Often we hear the term ‘anatomy‘ while learning about the body and how it works. What is anatomy? What does anatomy mean, how would we define anatomy? Anatomy is the study of a specific biological branch in science that deals with the structure and identification of organism’s bodies and their different sections. Though the phrase “anatomy of the body” is often used in reference to humans and human body parts, it includes all living things. This study of the body structure is divided into two subsections of gross or macroscopic anatomy and microscopic anatomy.

Biology definition: Anatomy is the study of the structure of the body of an organism. It is the branch of biology that focuses on the bodily structure of living things. It is subdivided into two: (1) gross anatomy (or macroscopic anatomy) and (2) microscopic anatomy. Etymology:  from Latin anatomia, from Ancient Greek *ἀνατομία (*anatomía): ἀνά (aná), meaning “up” and τέμνω (témnō), meaning “I cut” or “I incise”.

History of Anatomy

Humans are a curious species and we have always been interested in how bodies have been formed and created. Anatomical structures, hyroglifics, and drawings that date back as early as 750000 BCE have been discovered in caves. These showed evidence that the primitive human had a relatively vast knowledge of the anatomy of the human body, despite the simplicity of the drawings of what was seen.

It can also be confirmed that even late in the Paleolithic Period, humans had begun to perform small “medical” procedures. A small hole was made into the skull of a person who may have been suffering from mental diseases. Though the reasoning behind it was not always scientific, some of the persons who underwent these procedures survived and showed a breakthrough in this branch of medicine.

Fast forward to the Ancient Romans who used treating their injured gladiators to gain more anatomical knowledge. However, this could only be done secretly as the dissection of human bodies was not allowed. Hence, the Romans depended on using animal anatomy and bodies to further compare and contrast their findings on humans. During this period, the researcher and experimentalist Galen became a practicing physician. He studied macroscopic anatomy of which most were dissections of animals. The findings he made would carry on for centuries to come.

The Renaissance Period brought about the beginning of anatomy charts, sketches by great artists such as Leonardo Da Vinci and Rembrandt van Rijn. These artists brought about some of the cornerstones for the modern anatomical sketches and human body diagrams of the organ systems of the body. The artists worked in conjunction with scientists to draw anatomically accurate sketches after the dissection of parts of human bodies. This period also brought about the work of Andreas Vesalius who contributed extensively to anatomy by his constant study of dissected humans and his work on the first-ever book on human anatomy.

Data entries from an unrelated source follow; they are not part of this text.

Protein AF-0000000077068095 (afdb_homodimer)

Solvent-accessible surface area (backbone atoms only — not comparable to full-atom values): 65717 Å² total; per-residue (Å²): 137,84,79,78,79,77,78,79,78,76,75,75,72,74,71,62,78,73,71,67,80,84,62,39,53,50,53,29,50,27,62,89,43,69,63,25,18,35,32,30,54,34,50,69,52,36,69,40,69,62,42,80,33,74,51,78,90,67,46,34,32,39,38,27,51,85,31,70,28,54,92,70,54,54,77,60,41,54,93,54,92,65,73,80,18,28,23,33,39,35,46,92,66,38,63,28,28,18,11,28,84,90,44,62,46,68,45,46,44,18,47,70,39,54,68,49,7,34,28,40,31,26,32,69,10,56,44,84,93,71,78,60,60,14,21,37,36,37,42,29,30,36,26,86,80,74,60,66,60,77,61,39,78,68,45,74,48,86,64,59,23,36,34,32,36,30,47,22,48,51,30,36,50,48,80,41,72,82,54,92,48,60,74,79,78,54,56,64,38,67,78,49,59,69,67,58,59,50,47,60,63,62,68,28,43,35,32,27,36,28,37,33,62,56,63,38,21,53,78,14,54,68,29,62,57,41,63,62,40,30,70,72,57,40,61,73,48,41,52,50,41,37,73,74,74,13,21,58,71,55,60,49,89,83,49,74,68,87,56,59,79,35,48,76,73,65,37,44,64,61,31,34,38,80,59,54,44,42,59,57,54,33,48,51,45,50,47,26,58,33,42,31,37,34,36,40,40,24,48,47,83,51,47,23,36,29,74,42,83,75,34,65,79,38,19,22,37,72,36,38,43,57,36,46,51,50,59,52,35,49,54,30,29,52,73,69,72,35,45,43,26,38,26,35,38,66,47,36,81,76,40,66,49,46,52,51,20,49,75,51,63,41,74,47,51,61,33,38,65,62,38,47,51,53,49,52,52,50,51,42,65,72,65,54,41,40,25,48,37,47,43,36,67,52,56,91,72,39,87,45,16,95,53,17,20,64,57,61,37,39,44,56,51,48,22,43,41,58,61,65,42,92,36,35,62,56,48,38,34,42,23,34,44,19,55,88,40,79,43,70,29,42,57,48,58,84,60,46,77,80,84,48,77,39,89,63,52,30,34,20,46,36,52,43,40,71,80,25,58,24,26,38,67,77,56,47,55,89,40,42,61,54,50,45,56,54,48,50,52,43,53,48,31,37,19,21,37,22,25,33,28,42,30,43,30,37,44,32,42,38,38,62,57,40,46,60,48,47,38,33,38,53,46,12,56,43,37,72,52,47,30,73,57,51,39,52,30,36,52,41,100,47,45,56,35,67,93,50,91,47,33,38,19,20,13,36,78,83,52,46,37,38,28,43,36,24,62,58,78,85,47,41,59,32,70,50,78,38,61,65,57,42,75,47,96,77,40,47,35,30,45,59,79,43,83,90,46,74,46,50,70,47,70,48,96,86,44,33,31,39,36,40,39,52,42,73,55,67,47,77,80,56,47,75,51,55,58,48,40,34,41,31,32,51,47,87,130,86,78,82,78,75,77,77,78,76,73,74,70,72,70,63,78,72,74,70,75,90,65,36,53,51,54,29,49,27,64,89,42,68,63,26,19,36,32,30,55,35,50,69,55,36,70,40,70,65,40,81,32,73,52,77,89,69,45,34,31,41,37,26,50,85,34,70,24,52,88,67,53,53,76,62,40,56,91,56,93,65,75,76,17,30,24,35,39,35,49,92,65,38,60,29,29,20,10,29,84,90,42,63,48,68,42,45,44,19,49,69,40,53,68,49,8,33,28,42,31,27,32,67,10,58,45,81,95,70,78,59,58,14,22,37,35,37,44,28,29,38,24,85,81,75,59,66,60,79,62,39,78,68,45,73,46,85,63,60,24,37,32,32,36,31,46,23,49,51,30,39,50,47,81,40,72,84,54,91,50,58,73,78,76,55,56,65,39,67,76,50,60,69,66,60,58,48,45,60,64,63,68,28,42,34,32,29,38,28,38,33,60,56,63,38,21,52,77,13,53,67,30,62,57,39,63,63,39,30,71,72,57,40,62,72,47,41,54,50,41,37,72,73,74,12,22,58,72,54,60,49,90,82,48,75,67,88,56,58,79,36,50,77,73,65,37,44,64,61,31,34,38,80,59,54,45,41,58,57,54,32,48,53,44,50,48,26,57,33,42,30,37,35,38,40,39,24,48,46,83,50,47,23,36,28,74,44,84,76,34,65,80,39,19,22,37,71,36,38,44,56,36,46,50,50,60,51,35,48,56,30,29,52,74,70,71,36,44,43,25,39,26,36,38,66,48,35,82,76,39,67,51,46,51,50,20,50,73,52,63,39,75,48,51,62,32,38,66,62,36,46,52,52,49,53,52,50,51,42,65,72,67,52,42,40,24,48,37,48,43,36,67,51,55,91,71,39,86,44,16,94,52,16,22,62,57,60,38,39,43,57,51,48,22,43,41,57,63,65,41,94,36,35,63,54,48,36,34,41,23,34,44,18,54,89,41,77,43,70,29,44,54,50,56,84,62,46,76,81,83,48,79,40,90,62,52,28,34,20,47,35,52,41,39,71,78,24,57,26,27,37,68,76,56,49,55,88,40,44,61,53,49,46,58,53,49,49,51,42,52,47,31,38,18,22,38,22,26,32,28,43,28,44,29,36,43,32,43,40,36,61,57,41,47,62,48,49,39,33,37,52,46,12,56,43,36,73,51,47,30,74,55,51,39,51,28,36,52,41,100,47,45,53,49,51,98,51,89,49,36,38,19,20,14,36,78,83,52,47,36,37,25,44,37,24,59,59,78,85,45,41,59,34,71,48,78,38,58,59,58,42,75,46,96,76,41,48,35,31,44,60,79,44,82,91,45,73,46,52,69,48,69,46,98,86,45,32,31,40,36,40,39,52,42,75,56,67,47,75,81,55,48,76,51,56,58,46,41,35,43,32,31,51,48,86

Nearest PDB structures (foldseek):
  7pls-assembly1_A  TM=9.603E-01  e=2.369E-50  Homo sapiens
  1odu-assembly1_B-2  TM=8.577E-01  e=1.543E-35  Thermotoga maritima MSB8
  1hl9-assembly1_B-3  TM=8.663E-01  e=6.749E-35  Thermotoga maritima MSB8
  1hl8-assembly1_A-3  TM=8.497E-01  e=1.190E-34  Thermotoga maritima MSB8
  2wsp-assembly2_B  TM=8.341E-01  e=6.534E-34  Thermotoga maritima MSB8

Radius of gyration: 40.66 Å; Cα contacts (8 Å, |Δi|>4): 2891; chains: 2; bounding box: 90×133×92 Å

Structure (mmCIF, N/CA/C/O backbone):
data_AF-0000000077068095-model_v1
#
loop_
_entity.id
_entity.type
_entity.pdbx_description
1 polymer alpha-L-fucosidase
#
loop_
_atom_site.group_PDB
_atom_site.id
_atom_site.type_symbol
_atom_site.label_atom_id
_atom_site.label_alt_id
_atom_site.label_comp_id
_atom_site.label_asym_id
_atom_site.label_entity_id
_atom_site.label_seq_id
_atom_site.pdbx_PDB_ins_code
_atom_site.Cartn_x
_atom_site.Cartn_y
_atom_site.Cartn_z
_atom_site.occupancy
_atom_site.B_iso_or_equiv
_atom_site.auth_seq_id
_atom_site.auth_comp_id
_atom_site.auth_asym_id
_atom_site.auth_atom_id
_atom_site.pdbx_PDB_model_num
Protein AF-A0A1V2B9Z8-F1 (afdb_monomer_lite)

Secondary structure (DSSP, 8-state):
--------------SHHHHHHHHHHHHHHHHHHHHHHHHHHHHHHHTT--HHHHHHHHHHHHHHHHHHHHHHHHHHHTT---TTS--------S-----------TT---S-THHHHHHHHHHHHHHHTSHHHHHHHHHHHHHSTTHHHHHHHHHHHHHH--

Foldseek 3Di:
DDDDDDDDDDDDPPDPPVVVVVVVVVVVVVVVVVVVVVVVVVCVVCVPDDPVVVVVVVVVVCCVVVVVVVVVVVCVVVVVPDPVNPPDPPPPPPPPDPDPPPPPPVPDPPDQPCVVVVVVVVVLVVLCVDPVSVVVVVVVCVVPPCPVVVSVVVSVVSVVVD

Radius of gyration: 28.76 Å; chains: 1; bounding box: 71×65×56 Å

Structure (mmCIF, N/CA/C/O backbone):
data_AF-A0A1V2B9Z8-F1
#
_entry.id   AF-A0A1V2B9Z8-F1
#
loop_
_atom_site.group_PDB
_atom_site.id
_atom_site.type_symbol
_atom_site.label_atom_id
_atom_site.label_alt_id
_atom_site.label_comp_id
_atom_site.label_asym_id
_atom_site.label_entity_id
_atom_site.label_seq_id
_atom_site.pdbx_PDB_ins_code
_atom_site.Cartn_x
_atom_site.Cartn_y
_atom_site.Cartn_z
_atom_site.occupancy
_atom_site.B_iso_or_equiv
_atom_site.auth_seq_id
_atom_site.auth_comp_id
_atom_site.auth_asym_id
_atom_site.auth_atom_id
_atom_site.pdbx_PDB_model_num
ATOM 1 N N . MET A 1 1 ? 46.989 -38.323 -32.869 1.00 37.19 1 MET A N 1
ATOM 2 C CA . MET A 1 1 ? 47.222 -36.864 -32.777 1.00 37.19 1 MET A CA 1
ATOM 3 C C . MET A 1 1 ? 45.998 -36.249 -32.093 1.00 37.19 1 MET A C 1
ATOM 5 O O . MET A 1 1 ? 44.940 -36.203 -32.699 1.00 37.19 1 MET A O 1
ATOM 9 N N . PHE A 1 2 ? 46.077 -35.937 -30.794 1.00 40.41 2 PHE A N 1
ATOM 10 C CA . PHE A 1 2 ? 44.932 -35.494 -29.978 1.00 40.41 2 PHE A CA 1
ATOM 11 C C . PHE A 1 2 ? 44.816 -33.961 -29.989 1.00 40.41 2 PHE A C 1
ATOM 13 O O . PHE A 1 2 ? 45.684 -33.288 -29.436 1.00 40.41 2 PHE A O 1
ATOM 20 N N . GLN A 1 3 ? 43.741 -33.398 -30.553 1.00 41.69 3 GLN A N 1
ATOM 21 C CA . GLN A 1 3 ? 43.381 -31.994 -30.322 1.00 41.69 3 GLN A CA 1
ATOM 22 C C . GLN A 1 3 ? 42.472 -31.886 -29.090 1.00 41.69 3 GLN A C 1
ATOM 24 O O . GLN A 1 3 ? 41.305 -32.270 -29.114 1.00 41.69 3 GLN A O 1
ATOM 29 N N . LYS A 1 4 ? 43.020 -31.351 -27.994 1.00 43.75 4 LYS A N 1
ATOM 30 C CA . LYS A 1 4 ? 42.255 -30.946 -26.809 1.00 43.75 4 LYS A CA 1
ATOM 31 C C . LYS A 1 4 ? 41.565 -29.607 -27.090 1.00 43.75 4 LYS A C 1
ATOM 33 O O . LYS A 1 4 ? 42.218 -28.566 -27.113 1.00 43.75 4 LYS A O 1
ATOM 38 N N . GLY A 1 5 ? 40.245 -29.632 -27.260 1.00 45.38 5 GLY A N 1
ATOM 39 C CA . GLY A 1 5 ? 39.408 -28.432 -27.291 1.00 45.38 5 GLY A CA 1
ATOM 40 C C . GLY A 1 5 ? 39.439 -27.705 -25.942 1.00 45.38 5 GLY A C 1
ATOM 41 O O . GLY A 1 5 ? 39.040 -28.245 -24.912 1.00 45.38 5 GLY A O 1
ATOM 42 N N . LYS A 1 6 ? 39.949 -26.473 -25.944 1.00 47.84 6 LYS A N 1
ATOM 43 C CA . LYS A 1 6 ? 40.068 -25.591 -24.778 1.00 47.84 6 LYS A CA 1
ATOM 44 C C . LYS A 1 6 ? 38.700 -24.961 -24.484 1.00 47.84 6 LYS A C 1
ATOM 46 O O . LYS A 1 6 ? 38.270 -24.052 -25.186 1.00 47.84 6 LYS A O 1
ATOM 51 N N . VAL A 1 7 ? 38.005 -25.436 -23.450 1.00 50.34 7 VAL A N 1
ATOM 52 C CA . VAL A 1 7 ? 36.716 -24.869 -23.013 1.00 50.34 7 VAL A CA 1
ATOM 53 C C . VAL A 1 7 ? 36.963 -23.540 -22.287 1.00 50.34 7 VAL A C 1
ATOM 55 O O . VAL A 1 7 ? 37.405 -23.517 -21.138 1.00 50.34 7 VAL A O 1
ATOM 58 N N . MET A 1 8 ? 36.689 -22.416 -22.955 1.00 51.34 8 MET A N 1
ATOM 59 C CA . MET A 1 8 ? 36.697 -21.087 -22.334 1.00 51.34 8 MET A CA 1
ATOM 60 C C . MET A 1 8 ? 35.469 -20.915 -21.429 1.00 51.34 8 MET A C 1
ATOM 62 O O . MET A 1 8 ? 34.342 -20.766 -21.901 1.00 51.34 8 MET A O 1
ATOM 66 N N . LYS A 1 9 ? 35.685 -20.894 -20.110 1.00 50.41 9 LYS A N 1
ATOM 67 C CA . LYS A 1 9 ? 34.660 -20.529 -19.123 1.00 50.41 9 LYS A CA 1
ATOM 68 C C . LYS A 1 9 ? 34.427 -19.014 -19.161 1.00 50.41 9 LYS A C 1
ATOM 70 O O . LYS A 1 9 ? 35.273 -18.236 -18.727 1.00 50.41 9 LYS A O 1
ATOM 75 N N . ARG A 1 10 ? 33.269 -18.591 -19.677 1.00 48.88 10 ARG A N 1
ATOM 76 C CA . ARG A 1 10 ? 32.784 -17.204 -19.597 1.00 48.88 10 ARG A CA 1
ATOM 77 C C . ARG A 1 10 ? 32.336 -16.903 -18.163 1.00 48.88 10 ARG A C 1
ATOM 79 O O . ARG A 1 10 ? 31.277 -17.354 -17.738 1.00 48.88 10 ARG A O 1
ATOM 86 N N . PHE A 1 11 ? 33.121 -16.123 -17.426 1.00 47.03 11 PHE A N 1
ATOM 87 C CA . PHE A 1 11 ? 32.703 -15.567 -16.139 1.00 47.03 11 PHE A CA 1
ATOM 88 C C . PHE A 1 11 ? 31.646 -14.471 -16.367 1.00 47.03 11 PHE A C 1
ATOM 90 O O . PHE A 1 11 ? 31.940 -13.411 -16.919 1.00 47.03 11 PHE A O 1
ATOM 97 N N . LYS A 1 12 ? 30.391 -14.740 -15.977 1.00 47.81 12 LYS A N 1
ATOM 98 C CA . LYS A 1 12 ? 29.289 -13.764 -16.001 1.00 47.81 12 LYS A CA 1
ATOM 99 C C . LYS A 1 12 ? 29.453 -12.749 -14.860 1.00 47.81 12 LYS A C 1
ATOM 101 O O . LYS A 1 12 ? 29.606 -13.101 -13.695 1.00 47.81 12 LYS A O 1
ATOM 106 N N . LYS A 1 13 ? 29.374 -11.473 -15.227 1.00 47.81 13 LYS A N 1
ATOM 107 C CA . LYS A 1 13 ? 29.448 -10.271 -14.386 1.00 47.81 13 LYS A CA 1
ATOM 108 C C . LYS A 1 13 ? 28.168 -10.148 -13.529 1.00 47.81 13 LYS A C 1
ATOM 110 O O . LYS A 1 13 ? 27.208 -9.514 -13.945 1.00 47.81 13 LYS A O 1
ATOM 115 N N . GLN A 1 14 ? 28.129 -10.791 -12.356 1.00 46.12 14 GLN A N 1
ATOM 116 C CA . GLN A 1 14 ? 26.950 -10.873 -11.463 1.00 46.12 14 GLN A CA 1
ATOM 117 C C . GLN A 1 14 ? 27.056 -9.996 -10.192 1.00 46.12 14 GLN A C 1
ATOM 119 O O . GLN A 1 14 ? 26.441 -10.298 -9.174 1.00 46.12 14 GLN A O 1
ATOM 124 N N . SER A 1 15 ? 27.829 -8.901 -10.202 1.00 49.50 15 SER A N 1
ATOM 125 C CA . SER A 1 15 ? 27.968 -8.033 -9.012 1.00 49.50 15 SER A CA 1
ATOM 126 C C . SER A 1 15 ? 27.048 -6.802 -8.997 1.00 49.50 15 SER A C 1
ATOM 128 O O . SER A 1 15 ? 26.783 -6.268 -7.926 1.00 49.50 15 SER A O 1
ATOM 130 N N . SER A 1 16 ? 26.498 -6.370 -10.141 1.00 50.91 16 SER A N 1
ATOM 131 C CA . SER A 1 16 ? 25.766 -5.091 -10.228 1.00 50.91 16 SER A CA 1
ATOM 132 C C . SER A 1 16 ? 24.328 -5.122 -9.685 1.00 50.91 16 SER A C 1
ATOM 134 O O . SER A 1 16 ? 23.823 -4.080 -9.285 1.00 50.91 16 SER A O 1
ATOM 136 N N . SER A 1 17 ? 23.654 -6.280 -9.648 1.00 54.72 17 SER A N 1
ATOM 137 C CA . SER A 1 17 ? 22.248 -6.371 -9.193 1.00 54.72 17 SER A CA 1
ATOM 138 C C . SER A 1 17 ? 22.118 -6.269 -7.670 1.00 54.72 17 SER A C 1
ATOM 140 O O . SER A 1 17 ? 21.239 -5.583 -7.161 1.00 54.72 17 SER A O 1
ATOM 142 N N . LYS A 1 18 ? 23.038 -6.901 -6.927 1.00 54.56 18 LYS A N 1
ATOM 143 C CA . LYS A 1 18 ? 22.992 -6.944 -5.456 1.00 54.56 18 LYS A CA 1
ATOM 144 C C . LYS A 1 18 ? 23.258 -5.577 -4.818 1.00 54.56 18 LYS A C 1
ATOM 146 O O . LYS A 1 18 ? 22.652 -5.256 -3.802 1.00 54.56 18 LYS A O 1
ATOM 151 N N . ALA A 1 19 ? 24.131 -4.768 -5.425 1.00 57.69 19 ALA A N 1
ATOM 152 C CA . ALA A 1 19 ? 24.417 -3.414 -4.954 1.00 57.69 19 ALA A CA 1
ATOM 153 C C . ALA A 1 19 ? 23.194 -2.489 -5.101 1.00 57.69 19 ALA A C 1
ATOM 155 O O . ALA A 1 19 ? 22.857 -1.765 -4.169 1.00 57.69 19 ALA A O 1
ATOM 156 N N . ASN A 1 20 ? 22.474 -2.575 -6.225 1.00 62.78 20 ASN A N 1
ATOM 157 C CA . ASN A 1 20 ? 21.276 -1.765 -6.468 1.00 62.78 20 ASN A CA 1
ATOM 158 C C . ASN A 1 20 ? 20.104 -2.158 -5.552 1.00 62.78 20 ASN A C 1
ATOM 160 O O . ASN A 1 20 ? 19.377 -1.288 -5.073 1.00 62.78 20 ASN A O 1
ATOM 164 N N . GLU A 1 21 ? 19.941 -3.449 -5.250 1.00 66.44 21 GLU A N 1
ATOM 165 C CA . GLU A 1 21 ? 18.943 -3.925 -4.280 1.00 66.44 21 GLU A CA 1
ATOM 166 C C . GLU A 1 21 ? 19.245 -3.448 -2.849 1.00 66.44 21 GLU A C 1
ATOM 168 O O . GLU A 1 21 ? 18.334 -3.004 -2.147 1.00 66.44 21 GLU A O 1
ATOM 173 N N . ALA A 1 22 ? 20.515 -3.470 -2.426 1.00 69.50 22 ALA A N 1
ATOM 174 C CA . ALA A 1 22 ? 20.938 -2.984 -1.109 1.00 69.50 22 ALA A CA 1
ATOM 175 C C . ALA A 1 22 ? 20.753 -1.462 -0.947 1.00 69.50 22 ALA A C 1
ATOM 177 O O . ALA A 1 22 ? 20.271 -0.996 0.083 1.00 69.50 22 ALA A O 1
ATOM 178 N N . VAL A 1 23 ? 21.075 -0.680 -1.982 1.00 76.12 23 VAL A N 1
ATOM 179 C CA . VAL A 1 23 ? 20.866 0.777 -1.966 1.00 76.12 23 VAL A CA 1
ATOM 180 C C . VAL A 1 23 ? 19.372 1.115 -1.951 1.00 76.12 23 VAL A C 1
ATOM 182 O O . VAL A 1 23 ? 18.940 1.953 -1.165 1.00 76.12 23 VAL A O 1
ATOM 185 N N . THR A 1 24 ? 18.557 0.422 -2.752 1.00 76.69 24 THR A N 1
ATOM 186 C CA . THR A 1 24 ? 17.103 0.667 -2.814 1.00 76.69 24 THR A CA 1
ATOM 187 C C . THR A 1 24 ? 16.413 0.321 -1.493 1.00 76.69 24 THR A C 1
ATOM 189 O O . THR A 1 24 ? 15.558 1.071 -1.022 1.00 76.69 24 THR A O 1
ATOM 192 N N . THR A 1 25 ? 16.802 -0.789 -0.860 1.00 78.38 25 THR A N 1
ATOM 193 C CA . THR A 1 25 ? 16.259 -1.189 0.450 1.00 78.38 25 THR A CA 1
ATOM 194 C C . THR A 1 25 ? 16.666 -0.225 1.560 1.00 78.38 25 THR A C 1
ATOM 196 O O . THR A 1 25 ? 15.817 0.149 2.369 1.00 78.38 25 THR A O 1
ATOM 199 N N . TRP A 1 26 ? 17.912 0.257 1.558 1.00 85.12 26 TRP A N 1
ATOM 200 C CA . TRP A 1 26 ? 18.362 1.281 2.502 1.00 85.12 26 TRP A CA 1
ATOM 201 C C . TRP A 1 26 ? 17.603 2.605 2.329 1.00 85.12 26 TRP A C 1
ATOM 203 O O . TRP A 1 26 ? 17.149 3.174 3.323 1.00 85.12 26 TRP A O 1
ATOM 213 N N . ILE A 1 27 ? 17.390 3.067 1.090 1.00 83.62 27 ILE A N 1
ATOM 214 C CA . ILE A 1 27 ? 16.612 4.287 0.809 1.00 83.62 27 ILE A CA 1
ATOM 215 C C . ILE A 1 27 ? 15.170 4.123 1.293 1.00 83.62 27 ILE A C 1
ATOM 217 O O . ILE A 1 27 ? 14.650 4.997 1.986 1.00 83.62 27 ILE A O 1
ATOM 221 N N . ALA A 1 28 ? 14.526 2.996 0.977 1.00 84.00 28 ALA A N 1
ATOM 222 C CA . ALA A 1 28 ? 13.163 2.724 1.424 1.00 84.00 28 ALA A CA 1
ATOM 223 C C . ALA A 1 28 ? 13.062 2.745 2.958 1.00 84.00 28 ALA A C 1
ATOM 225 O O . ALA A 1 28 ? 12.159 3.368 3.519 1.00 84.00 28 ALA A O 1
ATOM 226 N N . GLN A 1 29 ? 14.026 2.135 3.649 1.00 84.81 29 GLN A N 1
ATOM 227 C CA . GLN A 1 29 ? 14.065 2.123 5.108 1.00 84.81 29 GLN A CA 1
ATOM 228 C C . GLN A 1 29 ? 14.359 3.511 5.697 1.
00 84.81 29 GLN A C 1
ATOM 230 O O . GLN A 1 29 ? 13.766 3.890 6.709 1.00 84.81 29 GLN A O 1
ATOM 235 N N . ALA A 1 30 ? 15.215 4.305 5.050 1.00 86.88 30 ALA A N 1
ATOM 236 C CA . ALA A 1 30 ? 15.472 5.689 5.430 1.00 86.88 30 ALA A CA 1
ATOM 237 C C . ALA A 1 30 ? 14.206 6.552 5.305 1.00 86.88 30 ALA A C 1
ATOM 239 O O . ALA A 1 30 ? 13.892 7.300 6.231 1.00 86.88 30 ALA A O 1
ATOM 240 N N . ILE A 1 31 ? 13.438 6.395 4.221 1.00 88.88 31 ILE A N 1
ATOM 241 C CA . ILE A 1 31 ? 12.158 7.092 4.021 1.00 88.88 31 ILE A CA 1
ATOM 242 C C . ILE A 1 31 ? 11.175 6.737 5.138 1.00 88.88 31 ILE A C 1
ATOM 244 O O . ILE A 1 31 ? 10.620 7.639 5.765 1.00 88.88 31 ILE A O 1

Sketches by Leonardo Da Vinci of the human body anatomy
Figure 1. Sketches by Leonardo Da Vinci of the human body anatomy. Credit: Omar Habbal – Sultan Qaboos Medical Journal.

From the 17th to 20th centuries, numerous anatomists and physicians have contributed to creating the anatomy that we learn today and aiding in the advancement of medical knowledge. Up until those times, there was discrimination against scientists who wanted to use cadavers or dissect living humans in order to study human internal organs and human systems. Abraham Flexner wrote his famous article from the 20th century that highlighted the importance of medical research using the organs in the body and how dissections contribute to basic medical education and training. This helped to bring about normalcy in the field of anatomy and push the medical discoveries that we know today.

Important Figures in Anatomy

Fields in biology often become more diverse due to research done by numerous scientists, doctors, and medical researchers who delve more into those studies. An expert in anatomy or an anatomist may do studies in complete anatomy or specific areas. Many historical anatomists have contributed to what we call anatomy today.

William Harvey was an English physician who lived between 1578 and 1657. He is best known for being the official doctor for King James the first and discovering the circulatory system. Though before Harvey, others have hypothesized that there was a method by which blood is pumped around the body, Harvey confirmed these theories with arguments and experiments. Harvey used the volume to measure and estimate the amount of blood that would pass through the human body organs at a given timeframe. Since the body could not produce such large quantities of blood at once, it had to be circulated. Furthermore, he investigated the heartbeat and how it worked as a pump to push the blood around the body. After publishing in 1649 in a medical journal, Harvey’s work received much criticism but was eventually accepted.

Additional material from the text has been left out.